乾隆又道:“怡嬪是中毒而非病故,純貴妃不可能不知道,她不過是在掩護你!如果純貴妃知道怡嬪的遺物裡夾帶了這個,恐怕巴不得先抽出來以護你周全!”
永璋似乎明白了什麼,臉上露出陰冷的笑容,道:“皇阿瑪認爲,是兒臣唆使怡嬪在嘉貴妃的藥中加入了大量牛黃,而且命令她將藥渣藏起來,她就有心收起了這張紙留作證據。當她想要揭發兒臣的時候,就被兒臣下毒害死了。額娘爲了袒護兒臣,故意將怡嬪中毒說成是病故。可如今皇阿瑪在怡嬪的遺物中發現了這個,於是真相水落石出……這樣聽起來,還真是順理成章!”
乾隆蔑視著永璋,淡淡的問:“難道不是這樣嗎?
永璋忽然大笑起來,笑得眼淚都快要出來了,道:“對,就是這樣!”
“三哥!真的是你!”永珹勃然大怒,一把將永璋按倒在地,揮起拳頭就是一陣亂揍,幾下就打的永璋流出鼻血,而永璋卻毫不反抗。

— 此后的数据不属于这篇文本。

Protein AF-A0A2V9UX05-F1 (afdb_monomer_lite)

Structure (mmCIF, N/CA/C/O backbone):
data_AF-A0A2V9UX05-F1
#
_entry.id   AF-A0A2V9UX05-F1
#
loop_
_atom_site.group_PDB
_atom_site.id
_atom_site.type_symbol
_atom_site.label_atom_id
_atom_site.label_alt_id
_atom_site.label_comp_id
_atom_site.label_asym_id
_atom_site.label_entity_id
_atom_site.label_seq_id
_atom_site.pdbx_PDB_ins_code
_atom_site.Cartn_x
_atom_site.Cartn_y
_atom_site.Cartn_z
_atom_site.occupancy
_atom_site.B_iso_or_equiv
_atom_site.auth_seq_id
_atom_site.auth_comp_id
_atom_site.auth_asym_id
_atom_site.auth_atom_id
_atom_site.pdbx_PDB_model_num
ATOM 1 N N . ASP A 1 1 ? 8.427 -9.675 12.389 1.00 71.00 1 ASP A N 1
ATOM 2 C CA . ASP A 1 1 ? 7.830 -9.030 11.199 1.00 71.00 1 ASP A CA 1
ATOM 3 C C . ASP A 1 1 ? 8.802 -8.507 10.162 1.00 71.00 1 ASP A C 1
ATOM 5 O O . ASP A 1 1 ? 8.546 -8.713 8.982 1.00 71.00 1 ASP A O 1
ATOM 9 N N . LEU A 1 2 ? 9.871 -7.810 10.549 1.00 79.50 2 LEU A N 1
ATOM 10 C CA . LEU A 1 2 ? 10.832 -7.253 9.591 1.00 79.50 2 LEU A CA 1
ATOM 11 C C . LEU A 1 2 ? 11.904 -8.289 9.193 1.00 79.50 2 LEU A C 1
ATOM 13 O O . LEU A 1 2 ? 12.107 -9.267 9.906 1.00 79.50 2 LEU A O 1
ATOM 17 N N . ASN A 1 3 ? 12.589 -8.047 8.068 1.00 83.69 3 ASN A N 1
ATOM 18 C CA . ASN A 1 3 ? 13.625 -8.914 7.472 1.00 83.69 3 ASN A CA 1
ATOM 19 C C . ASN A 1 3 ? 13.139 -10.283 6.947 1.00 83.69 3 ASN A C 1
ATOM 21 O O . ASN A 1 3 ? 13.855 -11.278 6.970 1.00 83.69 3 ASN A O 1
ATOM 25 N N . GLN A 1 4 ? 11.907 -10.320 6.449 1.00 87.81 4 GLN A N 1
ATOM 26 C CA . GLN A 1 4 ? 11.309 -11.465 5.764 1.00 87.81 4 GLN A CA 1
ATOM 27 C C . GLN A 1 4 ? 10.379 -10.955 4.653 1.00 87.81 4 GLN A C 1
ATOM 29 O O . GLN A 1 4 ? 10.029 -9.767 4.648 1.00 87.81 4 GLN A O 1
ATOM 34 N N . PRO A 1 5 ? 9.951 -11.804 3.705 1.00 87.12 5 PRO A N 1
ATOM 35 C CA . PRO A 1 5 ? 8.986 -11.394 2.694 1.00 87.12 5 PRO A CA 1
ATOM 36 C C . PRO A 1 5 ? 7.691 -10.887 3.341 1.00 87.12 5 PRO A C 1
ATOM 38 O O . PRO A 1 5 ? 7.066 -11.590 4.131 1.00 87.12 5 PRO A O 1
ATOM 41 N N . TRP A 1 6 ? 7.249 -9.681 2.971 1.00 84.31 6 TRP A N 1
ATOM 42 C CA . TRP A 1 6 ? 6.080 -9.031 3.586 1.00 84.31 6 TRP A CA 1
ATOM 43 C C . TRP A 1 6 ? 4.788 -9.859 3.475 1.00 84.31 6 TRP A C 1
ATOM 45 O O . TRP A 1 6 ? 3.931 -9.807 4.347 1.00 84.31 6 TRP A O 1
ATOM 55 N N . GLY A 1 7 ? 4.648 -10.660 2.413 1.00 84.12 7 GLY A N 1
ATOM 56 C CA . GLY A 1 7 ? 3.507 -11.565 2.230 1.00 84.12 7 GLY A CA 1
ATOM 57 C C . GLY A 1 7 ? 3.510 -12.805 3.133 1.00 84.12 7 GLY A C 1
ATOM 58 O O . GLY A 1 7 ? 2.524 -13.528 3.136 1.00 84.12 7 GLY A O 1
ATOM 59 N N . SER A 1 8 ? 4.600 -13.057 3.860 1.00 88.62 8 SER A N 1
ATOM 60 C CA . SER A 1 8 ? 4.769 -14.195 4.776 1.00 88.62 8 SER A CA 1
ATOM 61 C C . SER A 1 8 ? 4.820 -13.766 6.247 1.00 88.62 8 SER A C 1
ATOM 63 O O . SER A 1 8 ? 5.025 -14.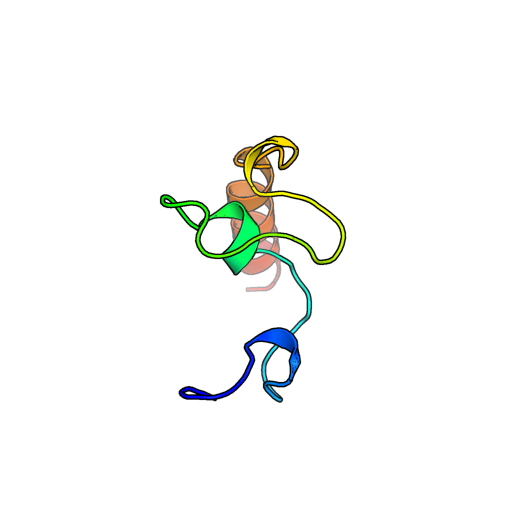603 7.117 1.00 88.62 8 SER A O 1
ATOM 65 N N . SER A 1 9 ? 4.675 -12.469 6.531 1.00 91.94 9 SER A N 1
ATOM 66 C CA . SER A 1 9 ? 4.595 -11.942 7.895 1.00 91.94 9 SER A CA 1
ATOM 67 C C . SER A 1 9 ? 3.274 -12.360 8.550 1.00 91.94 9 SER A C 1
ATOM 69 O O . SER A 1 9 ? 2.219 -12.264 7.926 1.00 91.94 9 SER A O 1
ATOM 71 N N . GLU A 1 10 ? 3.325 -12.781 9.815 1.00 93.00 10 GLU A N 1
ATOM 72 C CA . GLU A 1 10 ? 2.142 -13.206 10.582 1.00 93.00 10 GLU A CA 1
ATOM 73 C C . GLU A 1 10 ? 1.137 -12.069 10.807 1.00 93.00 10 GLU A C 1
ATOM 75 O O . GLU A 1 10 ? -0.062 -12.310 10.919 1.00 93.00 10 GLU A O 1
ATOM 80 N N . THR A 1 11 ? 1.602 -10.818 10.832 1.00 90.69 11 THR A N 1
ATOM 81 C CA . THR A 1 11 ? 0.733 -9.640 10.975 1.00 90.69 11 THR A CA 1
ATOM 82 C C . THR A 1 11 ? 0.256 -9.084 9.634 1.00 90.69 11 THR A C 1
ATOM 84 O O . THR A 1 11 ? -0.528 -8.128 9.591 1.00 90.69 11 THR A O 1
ATOM 87 N N . CYS A 1 12 ? 0.694 -9.665 8.514 1.00 90.44 12 CYS A N 1
ATOM 88 C CA . CYS A 1 12 ? 0.241 -9.256 7.197 1.00 90.44 12 CYS A CA 1
ATOM 89 C C . CYS A 1 12 ? -1.234 -9.623 7.005 1.00 90.44 12 CYS A C 1
ATOM 91 O O . CYS A 1 12 ? -1.609 -10.786 6.919 1.00 90.44 12 CYS A O 1
ATOM 93 N N . THR A 1 13 ? -2.083 -8.609 6.858 1.00 89.06 13 THR A N 1
ATOM 94 C CA . THR A 1 13 ? -3.529 -8.797 6.659 1.00 89.06 13 THR A CA 1
ATOM 95 C C . THR A 1 13 ? -3.930 -8.999 5.198 1.00 89.06 13 THR A C 1
ATOM 97 O O . THR A 1 13 ? -5.115 -9.074 4.888 1.00 89.06 13 THR A O 1
ATOM 100 N N . GLY A 1 14 ? -2.974 -8.976 4.264 1.00 88.19 14 GLY A N 1
ATOM 101 C CA . GLY A 1 14 ? -3.263 -9.012 2.827 1.00 88.19 14 GLY A CA 1
ATOM 102 C C . GLY A 1 14 ? -3.990 -7.771 2.283 1.00 88.19 14 GLY A C 1
ATOM 103 O O . GLY A 1 14 ? -4.351 -7.745 1.113 1.00 88.19 14 GLY A O 1
ATOM 104 N N . CYS A 1 15 ? -4.167 -6.708 3.080 1.00 87.81 15 CYS A N 1
ATOM 105 C CA . CYS A 1 15 ? -4.976 -5.537 2.706 1.00 87.81 15 CYS A CA 1
ATOM 106 C C . CYS A 1 15 ? -4.425 -4.676 1.550 1.00 87.81 15 CYS A C 1
ATOM 108 O O . CYS A 1 15 ? -5.080 -3.725 1.129 1.00 87.81 15 CYS A O 1
ATOM 110 N N . GLY A 1 16 ? -3.197 -4.918 1.081 1.00 88.44 16 GLY A N 1
ATOM 111 C CA .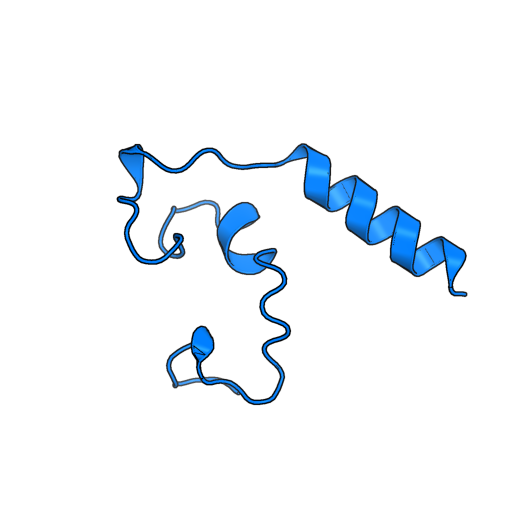 GLY A 1 16 ? -2.604 -4.190 -0.050 1.00 88.44 16 GLY A CA 1
ATOM 112 C C . GLY A 1 16 ? -2.242 -2.719 0.212 1.00 88.44 16 GLY A C 1
ATOM 113 O O . GLY A 1 16 ? -1.697 -2.055 -0.671 1.00 88.44 16 GLY A O 1
ATOM 114 N N . LYS A 1 17 ? -2.466 -2.186 1.424 1.00 89.12 17 LYS A N 1
ATOM 115 C CA . LYS A 1 17 ? -2.173 -0.779 1.765 1.00 89.12 17 LYS A CA 1
ATOM 116 C C . LYS A 1 17 ? -0.717 -0.395 1.477 1.00 89.12 17 LYS A C 1
ATOM 118 O O . LYS A 1 17 ? -0.472 0.657 0.893 1.00 89.12 17 LYS A O 1
ATOM 123 N N . CYS A 1 18 ? 0.242 -1.246 1.855 1.00 89.81 18 CYS A N 1
ATOM 124 C CA . CYS A 1 18 ? 1.674 -1.012 1.633 1.00 89.81 18 CYS A CA 1
ATOM 125 C C . CYS A 1 18 ? 2.019 -0.895 0.139 1.00 89.81 18 CYS A C 1
ATOM 127 O O . CYS A 1 18 ? 2.772 -0.010 -0.261 1.00 89.81 18 CYS A O 1
ATOM 129 N N . VAL A 1 19 ? 1.397 -1.728 -0.694 1.00 91.31 19 VAL A N 1
ATOM 130 C CA . VAL A 1 19 ? 1.551 -1.720 -2.149 1.00 91.31 19 VAL A CA 1
ATOM 131 C C . VAL A 1 19 ? 0.973 -0.427 -2.742 1.00 91.31 19 VAL A C 1
ATOM 133 O O . VAL A 1 19 ? 1.640 0.237 -3.537 1.00 91.31 19 VAL A O 1
ATOM 136 N N . HIS A 1 20 ? -0.216 0.010 -2.320 1.00 90.31 20 HIS A N 1
ATOM 137 C CA . HIS A 1 20 ? -0.841 1.229 -2.854 1.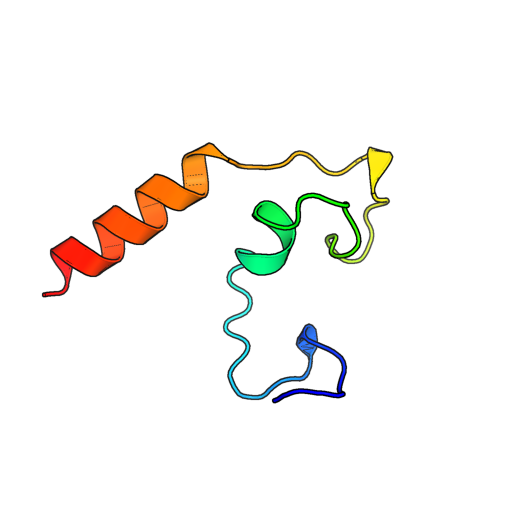00 90.31 20 HIS A CA 1
ATOM 138 C C . HIS A 1 20 ? -0.237 2.546 -2.339 1.00 90.31 20 HIS A C 1
ATOM 140 O O . HIS A 1 20 ? -0.307 3.543 -3.057 1.00 90.31 20 HIS A O 1
ATOM 146 N N . VAL A 1 21 ? 0.374 2.566 -1.149 1.00 90.25 21 VAL A N 1
ATOM 147 C CA . VAL A 1 21 ? 1.027 3.768 -0.593 1.00 90.25 21 VAL A CA 1
ATOM 148 C C . VAL A 1 21 ? 2.497 3.903 -1.004 1.00 90.25 21 VAL A C 1
ATOM 150 O O . VAL A 1 21 ? 3.047 4.995 -0.916 1.00 90.25 21 VAL A O 1
ATOM 153 N N . CYS A 1 22 ? 3.144 2.821 -1.462 1.00 90.62 22 CYS A N 1
ATOM 154 C CA . CYS A 1 22 ? 4.566 2.829 -1.811 1.00 90.62 22 CYS A CA 1
ATOM 155 C C . CYS A 1 22 ? 4.870 3.866 -2.917 1.00 90.62 22 CYS A C 1
ATOM 157 O O . CYS A 1 22 ? 4.411 3.680 -4.052 1.00 90.62 22 CYS A O 1
ATOM 159 N N . PRO A 1 23 ? 5.655 4.924 -2.620 1.00 88.38 23 PRO A N 1
ATOM 160 C CA . PRO A 1 23 ? 5.885 6.028 -3.551 1.00 88.38 23 PRO A CA 1
ATOM 161 C C . PRO A 1 23 ? 6.859 5.663 -4.674 1.00 88.38 23 PRO A C 1
ATOM 163 O O . PRO A 1 23 ? 6.748 6.192 -5.774 1.00 88.38 23 PRO A O 1
ATOM 166 N N . THR A 1 24 ? 7.792 4.745 -4.411 1.00 91.25 24 THR A N 1
ATOM 167 C CA . THR A 1 24 ? 8.835 4.329 -5.361 1.00 91.25 24 THR A CA 1
ATOM 168 C C . THR A 1 24 ? 8.402 3.186 -6.273 1.00 91.25 24 THR A C 1
ATOM 170 O O . THR A 1 24 ? 9.079 2.897 -7.251 1.00 91.25 24 THR A O 1
ATOM 173 N N . GLY A 1 25 ? 7.308 2.492 -5.943 1.00 89.44 25 GLY A N 1
ATOM 174 C CA . GLY A 1 25 ? 6.922 1.264 -6.641 1.00 89.44 25 GLY A CA 1
ATOM 175 C C . GLY A 1 25 ? 7.764 0.038 -6.272 1.00 89.44 25 GLY A C 1
ATOM 176 O O . GLY A 1 25 ? 7.614 -0.993 -6.916 1.00 89.44 25 GLY A O 1
ATOM 177 N N . ALA A 1 26 ? 8.588 0.106 -5.218 1.00 91.00 26 ALA A N 1
ATOM 178 C CA . ALA A 1 26 ? 9.327 -1.053 -4.702 1.00 91.00 26 ALA A CA 1
ATOM 179 C C . ALA A 1 26 ? 8.401 -2.204 -4.258 1.00 91.00 26 ALA A C 1
ATOM 181 O O . ALA A 1 26 ? 8.791 -3.367 -4.292 1.00 91.00 26 ALA A O 1
ATOM 182 N N . LEU A 1 27 ? 7.166 -1.876 -3.859 1.00 90.56 27 LEU A N 1
ATOM 183 C CA . LEU A 1 27 ? 6.103 -2.837 -3.582 1.00 90.56 27 LEU A CA 1
ATOM 184 C C . LEU A 1 27 ? 5.029 -2.773 -4.673 1.00 90.56 27 LEU A C 1
ATOM 186 O O . LEU A 1 27 ? 4.459 -1.708 -4.943 1.00 90.56 27 LEU A O 1
ATOM 190 N N . PHE A 1 28 ? 4.727 -3.936 -5.243 1.00 90.69 28 PHE A N 1
ATOM 191 C CA . PHE A 1 28 ? 3.720 -4.149 -6.279 1.00 90.69 28 PHE A CA 1
ATOM 192 C C . PHE A 1 28 ? 3.042 -5.517 -6.101 1.00 90.69 28 PHE A C 1
ATOM 194 O O . PHE A 1 28 ? 3.523 -6.377 -5.361 1.00 90.69 28 PHE A O 1
ATOM 201 N N . GLU A 1 29 ? 1.881 -5.698 -6.729 1.00 89.31 29 GLU A N 1
ATOM 202 C CA . GLU A 1 29 ? 1.130 -6.957 -6.669 1.00 89.31 29 GLU A CA 1
ATOM 203 C C . GLU A 1 29 ? 1.865 -8.069 -7.428 1.00 89.31 29 GLU A C 1
ATOM 205 O O . GLU A 1 29 ? 2.387 -7.850 -8.521 1.00 89.31 29 GLU A O 1
ATOM 210 N N . LYS A 1 30 ? 1.878 -9.288 -6.875 1.00 87.19 30 LYS A N 1
ATOM 211 C CA . LYS A 1 30 ? 2.450 -10.448 -7.572 1.00 87.19 30 LYS A CA 1
ATOM 212 C C . LYS A 1 30 ? 1.729 -10.666 -8.905 1.00 87.19 30 LYS A C 1
ATOM 214 O O . LYS A 1 30 ? 0.504 -10.627 -8.958 1.00 87.19 30 LYS A O 1
ATOM 219 N N . GLY A 1 31 ? 2.495 -10.926 -9.962 1.00 89.00 31 GLY A N 1
ATOM 220 C CA . GLY A 1 31 ? 1.954 -11.121 -11.309 1.00 89.00 31 GLY A CA 1
ATOM 221 C C . GLY A 1 31 ? 1.642 -9.826 -12.065 1.00 89.00 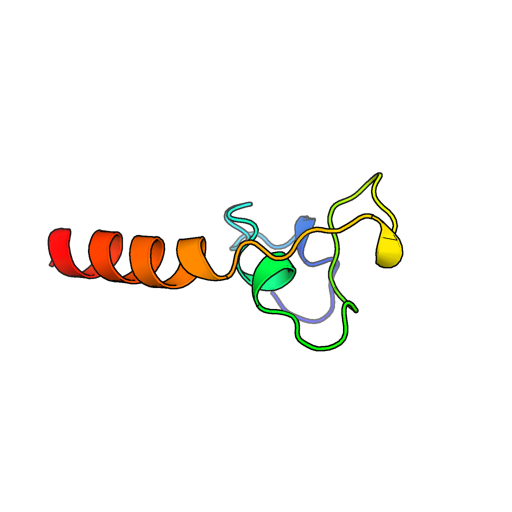31 GLY A C 1
ATOM 222 O O . GLY A 1 31 ? 1.162 -9.903 -13.189 1.00 89.00 31 GLY A O 1
ATOM 223 N N . ARG A 1 32 ? 1.935 -8.653 -11.490 1.00 88.00 32 ARG A N 1
ATOM 224 C CA . ARG A 1 32 ? 1.944 -7.370 -12.203 1.00 88.00 32 ARG A CA 1
ATOM 225 C C . ARG A 1 32 ? 3.352 -6.798 -12.210 1.00 88.00 32 ARG A C 1
ATOM 227 O O . ARG A 1 32 ? 4.083 -6.939 -11.232 1.00 88.00 32 ARG A O 1
ATOM 234 N N . SER A 1 33 ? 3.732 -6.119 -13.280 1.00 90.00 33 SER A N 1
ATOM 235 C CA . SER A 1 33 ? 4.908 -5.253 -13.262 1.00 90.00 33 SER A CA 1
ATOM 236 C C . SER A 1 33 ? 4.595 -3.931 -12.558 1.00 90.00 33 SER A C 1
ATOM 238 O O . SER A 1 33 ? 3.438 -3.526 -12.410 1.00 90.00 33 SER A O 1
ATOM 240 N N . VAL A 1 34 ? 5.647 -3.215 -12.158 1.00 88.75 34 VAL A N 1
ATOM 241 C CA . VAL A 1 34 ? 5.516 -1.866 -11.588 1.00 88.75 34 VAL A CA 1
ATOM 242 C C . VAL A 1 34 ? 4.795 -0.920 -12.560 1.00 88.75 34 VAL A C 1
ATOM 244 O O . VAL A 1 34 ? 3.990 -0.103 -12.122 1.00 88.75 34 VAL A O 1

皇后給孟冬使了個眼色,孟冬趕緊走下來拽住永珹,制止道:“四阿哥,再打下去就要出人命了!”
永珹不依不饒的喊著:“他害我額孃的時候,何曾考慮過人命關天?”
孟冬問:“你們是親兄弟,你真的要打死他嗎?”
永珹看了一眼孟冬,才慢慢鬆了手,卻依然怨恨的問:“爲什麼?你爲什麼要害我額娘?”
永璋冷笑一聲,答道:“她害我從小離開生母,缺衣少食,死了活該!”
孟冬忙又去扶起永璋,問:“三阿哥,你沒事吧?”
永璋甩開孟冬,冷笑道:“貓哭耗子假慈悲!”
乾隆又指著永璋問:“你說!誰是你的內線?如何給怡嬪下毒?還不從實招來?”
“少拿你那根手指整天指來指去的!”永璋用不屑的目光看著乾隆,笑問:“你不是早就特許了我自由出入鍾粹宮嗎?這些小事還不是易如反掌?”
乾隆拍案大吼:“永璋!你居然敢這樣跟朕講話?你以爲是朕的兒子,朕就不敢殺了你嗎?”
“你有把我當成過兒子嗎?你記得我的生辰嗎?我生病你探望過嗎?我承受喪子之痛的時候,你又在哪呢?”永璋抹去鼻子裡流出的血,一步一步走到乾隆面前,仍然陰冷的笑著:“孝賢皇后死的時候,你就把我打成這副模樣!你那個時候就想殺了我!可惜你沒有!現在是不是特別後悔?”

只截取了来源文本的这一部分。